• EXERCISE AIM
From the entries below, transcribe exactly the lines between the line holding "ATOM 9 N N ." and the line holding "ATOM 24 O O", inclusive; skip all other lines.
------------------------------------------------------------
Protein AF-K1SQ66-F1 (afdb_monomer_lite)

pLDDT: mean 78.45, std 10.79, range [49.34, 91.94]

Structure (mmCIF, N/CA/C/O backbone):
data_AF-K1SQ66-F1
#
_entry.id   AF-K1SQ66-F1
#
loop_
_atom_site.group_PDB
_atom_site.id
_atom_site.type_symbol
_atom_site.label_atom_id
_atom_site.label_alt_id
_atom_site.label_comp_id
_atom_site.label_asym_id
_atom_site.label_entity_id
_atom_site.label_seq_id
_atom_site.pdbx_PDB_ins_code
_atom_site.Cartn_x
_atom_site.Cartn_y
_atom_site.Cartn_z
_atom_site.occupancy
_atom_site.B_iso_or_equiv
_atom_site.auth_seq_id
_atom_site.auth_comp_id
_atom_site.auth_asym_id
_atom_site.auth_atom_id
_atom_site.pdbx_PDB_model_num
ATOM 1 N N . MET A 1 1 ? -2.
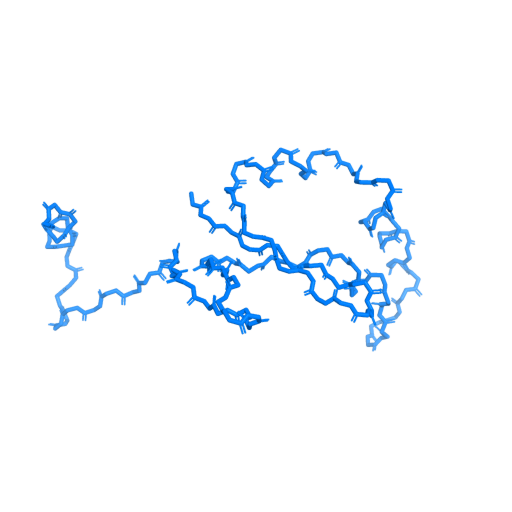032 6.589 12.355 1.00 80.00 1 MET A N 1
ATOM 2 C CA . MET A 1 1 ? -3.057 6.050 11.418 1.00 80.00 1 MET A CA 1
ATOM 3 C C . MET A 1 1 ? -2.627 4.675 10.912 1.00 80.00 1 MET A C 1
ATOM 5 O O . MET A 1 1 ? -1.429 4.460 10.740 1.00 80.00 1 MET A O 1
ATOM 9 N N . ARG A 1 2 ? -3.565 3.741 10.691 1.00 83.75 2 ARG A N 1
ATOM 10 C CA . ARG A 1 2 ? -3.271 2.442 10.056 1.00 83.75 2 ARG A CA 1
ATOM 11 C C . ARG A 1 2 ? -3.541 2.505 8.552 1.00 83.75 2 ARG A C 1
ATOM 13 O O . ARG A 1 2 ? -4.509 3.123 8.119 1.00 83.75 2 ARG A O 1
ATOM 20 N N . ILE A 1 3 ? -2.678 1.864 7.775 1.00 86.19 3 ILE A N 1
ATOM 21 C CA . ILE A 1 3 ? -2.768 1.750 6.319 1.00 86.19 3 ILE A CA 1
ATOM 22 C C . ILE A 1 3 ? -2.570 0.290 5.928 1.00 86.19 3 ILE A C 1
ATOM 24 O O . ILE A 1 3 ? -1.786 -0.420 6.563 1.00 86.19 3 ILE A O 1
ATOM 28 N N . THR A 1 4 ? -3.271 -0.170 4.896 1.00 87.75 4 THR A N 1
ATOM 29 C CA . THR A 1 4 ? -3.090 -1.530 4.388 1.00 87.75 4 THR A CA 1
ATOM 30 C C . THR A 1 4 ? -2.282 -1.505 3.106 1.00 87.75 4 THR A C 1
ATOM 32 O O . THR A 1 4 ? -2.649 -0.867 2.127 1.00 87.75 4 THR A O 1
ATOM 35 N N . GLN A 1 5 ? -1.167 -2.225 3.116 1.00 87.31 5 GLN A N 1
ATOM 36 C CA . GLN A 1 5 ? -0.377 -2.506 1.932 1.00 87.31 5 GLN A CA 1
ATOM 37 C C . GLN A 1 5 ? -0.866 -3.815 1.309 1.00 87.31 5 GLN A C 1
ATOM 39 O O . GLN A 1 5 ? -0.895 -4.848 1.980 1.00 87.31 5 GLN A O 1
ATOM 44 N N . ILE A 1 6 ? -1.211 -3.775 0.026 1.00 86.44 6 ILE A N 1
ATOM 45 C CA . ILE A 1 6 ? -1.487 -4.949 -0.798 1.00 86.44 6 ILE A CA 1
ATOM 46 C C . ILE A 1 6 ? -0.240 -5.257 -1.618 1.00 86.44 6 ILE A C 1
ATOM 48 O O . ILE A 1 6 ? 0.298 -4.379 -2.298 1.00 86.44 6 ILE A O 1
ATOM 52 N N . ARG A 1 7 ? 0.206 -6.507 -1.574 1.00 80.19 7 ARG A N 1
ATOM 53 C CA . ARG A 1 7 ? 1.217 -7.032 -2.493 1.00 80.19 7 ARG A CA 1
ATOM 54 C C . ARG A 1 7 ? 0.584 -8.127 -3.327 1.00 80.19 7 ARG A C 1
ATOM 56 O O . ARG A 1 7 ? -0.011 -9.042 -2.762 1.00 80.19 7 ARG A O 1
ATOM 63 N N . ASP A 1 8 ? 0.737 -8.001 -4.634 1.00 74.81 8 ASP A N 1
ATOM 64 C CA . ASP A 1 8 ? 0.298 -8.987 -5.609 1.00 74.81 8 ASP A CA 1
ATOM 65 C C . ASP A 1 8 ? 1.549 -9.607 -6.239 1.00 74.81 8 ASP A C 1
ATOM 67 O O . ASP A 1 8 ? 2
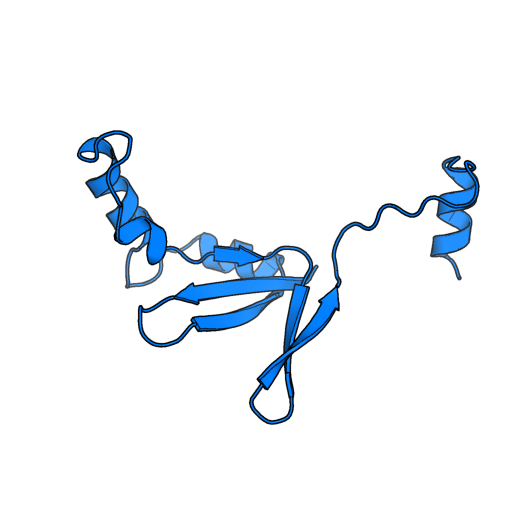.318 -8.931 -6.925 1.00 74.81 8 ASP A O 1
ATOM 71 N N . ASP A 1 9 ? 1.809 -10.873 -5.920 1.00 67.94 9 ASP A N 1
ATOM 72 C CA . ASP A 1 9 ? 2.901 -11.657 -6.507 1.00 67.94 9 ASP A CA 1
ATOM 73 C C . ASP A 1 9 ? 2.430 -12.509 -7.706 1.00 67.94 9 ASP A C 1
ATOM 75 O O . ASP A 1 9 ? 3.182 -13.343 -8.215 1.00 67.94 9 ASP A O 1
ATOM 79 N N . GLY A 1 10 ? 1.192 -12.297 -8.175 1.00 64.50 10 GLY A N 1
ATOM 80 C CA . GLY A 1 10 ? 0.558 -13.051 -9.254 1.00 64.50 10 GLY A CA 1
ATOM 81 C C . GLY A 1 10 ? -0.050 -14.389 -8.820 1.00 64.50 10 GLY A C 1
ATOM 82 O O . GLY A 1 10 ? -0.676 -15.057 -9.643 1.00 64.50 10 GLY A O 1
------------------------------------------------------------
• FINISHED EXERCISE
ATOM 9 N N . ARG A 1 2 ? -3.565 3.741 10.691 1.00 83.75 2 ARG A N 1
ATOM 10 C CA . ARG A 1 2 ? -3.271 2.442 10.056 1.00 83.75 2 ARG A CA 1
ATOM 11 C C . ARG A 1 2 ? -3.541 2.505 8.552 1.00 83.75 2 ARG A C 1
ATOM 13 O O . ARG A 1 2 ? -4.509 3.123 8.119 1.00 83.75 2 ARG A O 1
ATOM 20 N N . ILE A 1 3 ? -2.678 1.864 7.775 1.00 86.19 3 ILE A N 1
ATOM 21 C CA . ILE A 1 3 ? -2.768 1.750 6.319 1.00 86.19 3 ILE A CA 1
ATOM 22 C C . ILE A 1 3 ? -2.570 0.290 5.928 1.00 86.19 3 ILE A C 1
ATOM 24 O O . ILE A 1 3 ? -1.786 -0.420 6.563 1.00 86.19 3 ILE A O 1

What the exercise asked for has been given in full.